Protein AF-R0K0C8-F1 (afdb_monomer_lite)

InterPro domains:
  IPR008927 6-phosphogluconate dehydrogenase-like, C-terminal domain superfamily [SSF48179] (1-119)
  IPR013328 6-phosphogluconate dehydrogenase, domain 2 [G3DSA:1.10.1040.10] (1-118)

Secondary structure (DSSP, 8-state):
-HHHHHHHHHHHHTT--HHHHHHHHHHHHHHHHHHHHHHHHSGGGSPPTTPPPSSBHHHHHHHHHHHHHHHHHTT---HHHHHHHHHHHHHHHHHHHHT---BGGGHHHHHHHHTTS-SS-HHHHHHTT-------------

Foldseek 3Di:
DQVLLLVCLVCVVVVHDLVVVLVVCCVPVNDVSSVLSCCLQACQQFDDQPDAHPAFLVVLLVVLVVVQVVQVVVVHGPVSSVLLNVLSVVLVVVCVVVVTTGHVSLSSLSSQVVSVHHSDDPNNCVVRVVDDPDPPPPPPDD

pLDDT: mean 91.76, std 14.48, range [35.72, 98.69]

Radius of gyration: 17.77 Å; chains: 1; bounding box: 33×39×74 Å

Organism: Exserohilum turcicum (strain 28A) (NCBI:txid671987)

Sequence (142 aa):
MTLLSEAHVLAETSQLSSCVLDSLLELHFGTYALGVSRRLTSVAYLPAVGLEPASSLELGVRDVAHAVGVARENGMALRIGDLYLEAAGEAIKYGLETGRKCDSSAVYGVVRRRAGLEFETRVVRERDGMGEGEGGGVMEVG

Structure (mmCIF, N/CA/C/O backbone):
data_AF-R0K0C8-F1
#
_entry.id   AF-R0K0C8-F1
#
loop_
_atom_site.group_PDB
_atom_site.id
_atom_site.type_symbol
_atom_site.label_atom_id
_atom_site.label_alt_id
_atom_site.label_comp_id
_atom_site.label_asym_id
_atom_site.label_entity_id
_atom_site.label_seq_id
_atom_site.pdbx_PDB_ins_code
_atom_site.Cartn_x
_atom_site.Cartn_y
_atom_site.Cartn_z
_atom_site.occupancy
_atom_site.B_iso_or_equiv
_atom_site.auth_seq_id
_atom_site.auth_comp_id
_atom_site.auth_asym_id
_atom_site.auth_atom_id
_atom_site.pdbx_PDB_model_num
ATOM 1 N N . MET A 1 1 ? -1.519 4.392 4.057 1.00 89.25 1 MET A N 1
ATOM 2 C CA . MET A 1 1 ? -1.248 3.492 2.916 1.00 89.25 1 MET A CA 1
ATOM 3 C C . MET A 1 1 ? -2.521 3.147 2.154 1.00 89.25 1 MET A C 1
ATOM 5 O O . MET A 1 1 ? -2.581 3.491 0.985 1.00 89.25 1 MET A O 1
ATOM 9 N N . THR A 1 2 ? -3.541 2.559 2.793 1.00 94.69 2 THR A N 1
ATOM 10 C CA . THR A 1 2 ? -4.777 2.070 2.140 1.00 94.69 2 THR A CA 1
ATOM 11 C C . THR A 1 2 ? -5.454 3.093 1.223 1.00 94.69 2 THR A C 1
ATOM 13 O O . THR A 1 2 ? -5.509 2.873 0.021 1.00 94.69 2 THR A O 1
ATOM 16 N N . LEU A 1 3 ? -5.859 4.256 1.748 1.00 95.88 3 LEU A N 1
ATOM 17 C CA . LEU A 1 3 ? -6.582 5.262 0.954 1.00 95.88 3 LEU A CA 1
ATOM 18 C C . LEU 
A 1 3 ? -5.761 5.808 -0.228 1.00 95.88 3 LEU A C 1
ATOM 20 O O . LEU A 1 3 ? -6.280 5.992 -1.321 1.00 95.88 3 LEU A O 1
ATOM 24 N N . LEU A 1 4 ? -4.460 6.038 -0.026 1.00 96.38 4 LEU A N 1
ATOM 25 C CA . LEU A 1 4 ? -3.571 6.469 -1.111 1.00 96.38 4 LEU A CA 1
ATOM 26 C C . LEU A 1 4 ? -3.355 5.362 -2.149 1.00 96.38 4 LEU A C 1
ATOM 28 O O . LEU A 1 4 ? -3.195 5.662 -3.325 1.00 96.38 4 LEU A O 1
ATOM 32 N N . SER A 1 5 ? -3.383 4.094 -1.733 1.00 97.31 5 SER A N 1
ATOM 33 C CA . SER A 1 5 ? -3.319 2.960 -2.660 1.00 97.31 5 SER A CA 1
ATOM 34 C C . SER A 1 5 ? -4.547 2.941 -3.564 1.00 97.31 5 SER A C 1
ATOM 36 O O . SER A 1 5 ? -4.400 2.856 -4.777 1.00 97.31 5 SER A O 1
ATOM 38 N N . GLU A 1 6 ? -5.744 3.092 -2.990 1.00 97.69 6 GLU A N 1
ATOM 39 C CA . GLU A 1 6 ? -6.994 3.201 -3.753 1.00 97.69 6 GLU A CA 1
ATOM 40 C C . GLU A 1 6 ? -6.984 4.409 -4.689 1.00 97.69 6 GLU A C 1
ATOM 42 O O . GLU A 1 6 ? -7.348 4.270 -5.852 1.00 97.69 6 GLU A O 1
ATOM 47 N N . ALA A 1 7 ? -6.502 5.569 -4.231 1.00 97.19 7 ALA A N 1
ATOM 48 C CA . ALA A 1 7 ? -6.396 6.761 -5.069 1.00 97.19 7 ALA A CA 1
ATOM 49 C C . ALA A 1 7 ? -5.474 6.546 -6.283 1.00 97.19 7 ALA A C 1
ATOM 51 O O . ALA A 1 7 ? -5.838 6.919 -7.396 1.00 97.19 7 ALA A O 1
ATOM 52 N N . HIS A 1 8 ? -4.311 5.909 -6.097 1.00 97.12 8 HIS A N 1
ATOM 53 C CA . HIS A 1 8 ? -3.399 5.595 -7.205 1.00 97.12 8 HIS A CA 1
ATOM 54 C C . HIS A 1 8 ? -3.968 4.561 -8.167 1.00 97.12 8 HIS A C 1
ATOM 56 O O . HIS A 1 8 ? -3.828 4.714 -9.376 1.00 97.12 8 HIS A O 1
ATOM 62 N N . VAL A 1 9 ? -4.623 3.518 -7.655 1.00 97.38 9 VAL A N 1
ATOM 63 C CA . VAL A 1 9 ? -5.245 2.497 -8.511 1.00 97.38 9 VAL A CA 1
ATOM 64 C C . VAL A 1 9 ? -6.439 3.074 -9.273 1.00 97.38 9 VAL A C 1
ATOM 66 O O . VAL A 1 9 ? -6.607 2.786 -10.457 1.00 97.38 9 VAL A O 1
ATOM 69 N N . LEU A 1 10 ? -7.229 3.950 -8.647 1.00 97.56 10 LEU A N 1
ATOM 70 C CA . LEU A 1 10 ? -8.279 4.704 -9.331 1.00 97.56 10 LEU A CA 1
---+---
Problem description: Restate each entry above word for word.

The completed task:
Protein AF-R0K0C8-F1 (afdb_monomer_lite)

InterPro domains:
  IPR008927 6-phosphogluconate dehydrogenase-like, C-terminal domain superfamily [SSF48179] (1-119)
  IPR013328 6-phosphogluconate dehydrogenase, domain 2 [G3DSA:1.10.1040.10] (1-118)

Secondary structure (DSSP, 8-state):
-HHHHHHHHHHHHTT--HHHHHHHHHHHHHHHHHHHHHHHHSGGGSPPTTPPPSSBHHHHHHHHHHHHHHHHHTT---HHHHHHHHHHHHHHHHHHHHT---BGGGHHHHHHHHTTS-SS-HHHHHHTT-------------

Foldseek 3Di:
DQVLLLVCLVCVVVVHDLVVVLVVCCVPVNDVSSVLSCCLQACQQFDDQPDAHPAFLVVLLVVLVVVQVVQVVVVHGPVSSVLLNVLSVVLVVVCVVVVTTGHVSLSSLSSQVVSVHHSDDPNNCVVRVVDDPDPPPPPPDD

pLDDT: mean 91.76, std 14.48, range [35.72, 98.69]

Radius of gyration: 17.77 Å; chains: 1; bounding box: 33×39×74 Å

Organism: Exserohilum turcicum (strain 28A) (NCBI:txid671987)

Sequence (142 aa):
MTLLSEAHVLAETSQLSSCVLDSLLELHFGTYALGVSRRLTSVAYLPAVGLEPASSLELGVRDVAHAVGVARENGMALRIGDLYLEAAGEAIKYGLETGRKCDSSAVYGVVRRRAGLEFETRVVRERDGMGEGEGGGVMEVG

Structure (mmCIF, N/CA/C/O backbone):
data_AF-R0K0C8-F1
#
_entry.id   AF-R0K0C8-F1
#
loop_
_atom_site.group_PDB
_atom_site.id
_atom_site.type_symbol
_atom_site.label_atom_id
_atom_site.label_alt_id
_atom_site.label_comp_id
_atom_site.label_asym_id
_atom_site.label_entity_id
_atom_site.label_seq_id
_atom_site.pdbx_PDB_ins_code
_atom_site.Cartn_x
_atom_site.Cartn_y
_atom_site.Cartn_z
_atom_site.occupancy
_atom_site.B_iso_or_equiv
_atom_site.auth_seq_id
_atom_site.auth_comp_id
_atom_site.auth_asym_id
_atom_site.auth_atom_id
_atom_site.pdbx_PDB_model_num
ATOM 1 N N . MET A 1 1 ? -1.519 4.392 4.057 1.00 89.25 1 MET A N 1
ATOM 2 C CA . MET A 1 1 ? -1.248 3.492 2.916 1.00 89.25 1 MET A CA 1
ATOM 3 C C . MET A 1 1 ? -2.521 3.147 2.154 1.00 89.25 1 MET A C 1
ATOM 5 O O . MET A 1 1 ? -2.581 3.491 0.985 1.00 89.25 1 MET A O 1
ATOM 9 N N . THR A 1 2 ? -3.541 2.559 2.793 1.00 94.69 2 THR A N 1
ATOM 10 C CA . THR A 1 2 ? -4.777 2.070 2.140 1.00 94.69 2 THR A CA 1
ATOM 11 C C . THR A 1 2 ? -5.454 3.093 1.223 1.00 94.69 2 THR A C 1
ATOM 13 O O . THR A 1 2 ? -5.509 2.873 0.021 1.00 94.69 2 THR A O 1
ATOM 16 N N . LEU A 1 3 ? -5.859 4.256 1.748 1.00 95.88 3 LEU A N 1
ATOM 17 C CA . LEU A 1 3 ? -6.582 5.262 0.954 1.00 95.88 3 LEU A CA 1
ATOM 18 C C . LEU 
A 1 3 ? -5.761 5.808 -0.228 1.00 95.88 3 LEU A C 1
ATOM 20 O O . LEU A 1 3 ? -6.280 5.992 -1.321 1.00 95.88 3 LEU A O 1
ATOM 24 N N . LEU A 1 4 ? -4.460 6.038 -0.026 1.00 96.38 4 LEU A N 1
ATOM 25 C CA . LEU A 1 4 ? -3.571 6.469 -1.111 1.00 96.38 4 LEU A CA 1
ATOM 26 C C . LEU A 1 4 ? -3.355 5.362 -2.149 1.00 96.38 4 LEU A C 1
ATOM 28 O O . LEU A 1 4 ? -3.195 5.662 -3.325 1.00 96.38 4 LEU A O 1
ATOM 32 N N . SER A 1 5 ? -3.383 4.094 -1.733 1.00 97.31 5 SER A N 1
ATOM 33 C CA . SER A 1 5 ? -3.319 2.960 -2.660 1.00 97.31 5 SER A CA 1
ATOM 34 C C . SER A 1 5 ? -4.547 2.941 -3.564 1.00 97.31 5 SER A C 1
ATOM 36 O O . SER A 1 5 ? -4.400 2.856 -4.777 1.00 97.31 5 SER A O 1
ATOM 38 N N . GLU A 1 6 ? -5.744 3.092 -2.990 1.00 97.69 6 GLU A N 1
ATOM 39 C CA . GLU A 1 6 ? -6.994 3.201 -3.753 1.00 97.69 6 GLU A CA 1
ATOM 40 C C . GLU A 1 6 ? -6.984 4.409 -4.689 1.00 97.69 6 GLU A C 1
ATOM 42 O O . GLU A 1 6 ? -7.348 4.270 -5.852 1.00 97.69 6 GLU A O 1
ATOM 47 N N . ALA A 1 7 ? -6.502 5.569 -4.231 1.00 97.19 7 ALA A N 1
ATOM 48 C CA . ALA A 1 7 ? -6.396 6.761 -5.069 1.00 97.19 7 ALA A CA 1
ATOM 49 C C . ALA A 1 7 ? -5.474 6.546 -6.283 1.00 97.19 7 ALA A C 1
ATOM 51 O O . ALA A 1 7 ? -5.838 6.919 -7.396 1.00 97.19 7 ALA A O 1
ATOM 52 N N . HIS A 1 8 ? -4.311 5.909 -6.097 1.00 97.12 8 HIS A N 1
ATOM 53 C CA . HIS A 1 8 ? -3.399 5.595 -7.205 1.00 97.12 8 HIS A CA 1
ATOM 54 C C . HIS A 1 8 ? -3.968 4.561 -8.167 1.00 97.12 8 HIS A C 1
ATOM 56 O O . HIS A 1 8 ? -3.828 4.714 -9.376 1.00 97.12 8 HIS A O 1
ATOM 62 N N . VAL A 1 9 ? -4.623 3.518 -7.655 1.00 97.38 9 VAL A N 1
ATOM 63 C CA . VAL A 1 9 ? -5.245 2.497 -8.511 1.00 97.38 9 VAL A CA 1
ATOM 64 C C . VAL A 1 9 ? -6.439 3.074 -9.273 1.00 97.38 9 VAL A C 1
ATOM 66 O O . VAL A 1 9 ? -6.607 2.786 -10.457 1.00 97.38 9 VAL A O 1
ATOM 69 N N . LEU A 1 10 ? -7.229 3.950 -8.647 1.00 97.56 10 LEU A N 1
ATOM 70 C CA . LEU A 1 10 ? -8.279 4.704 -9.331 1.00 97.56 10 LEU A CA 1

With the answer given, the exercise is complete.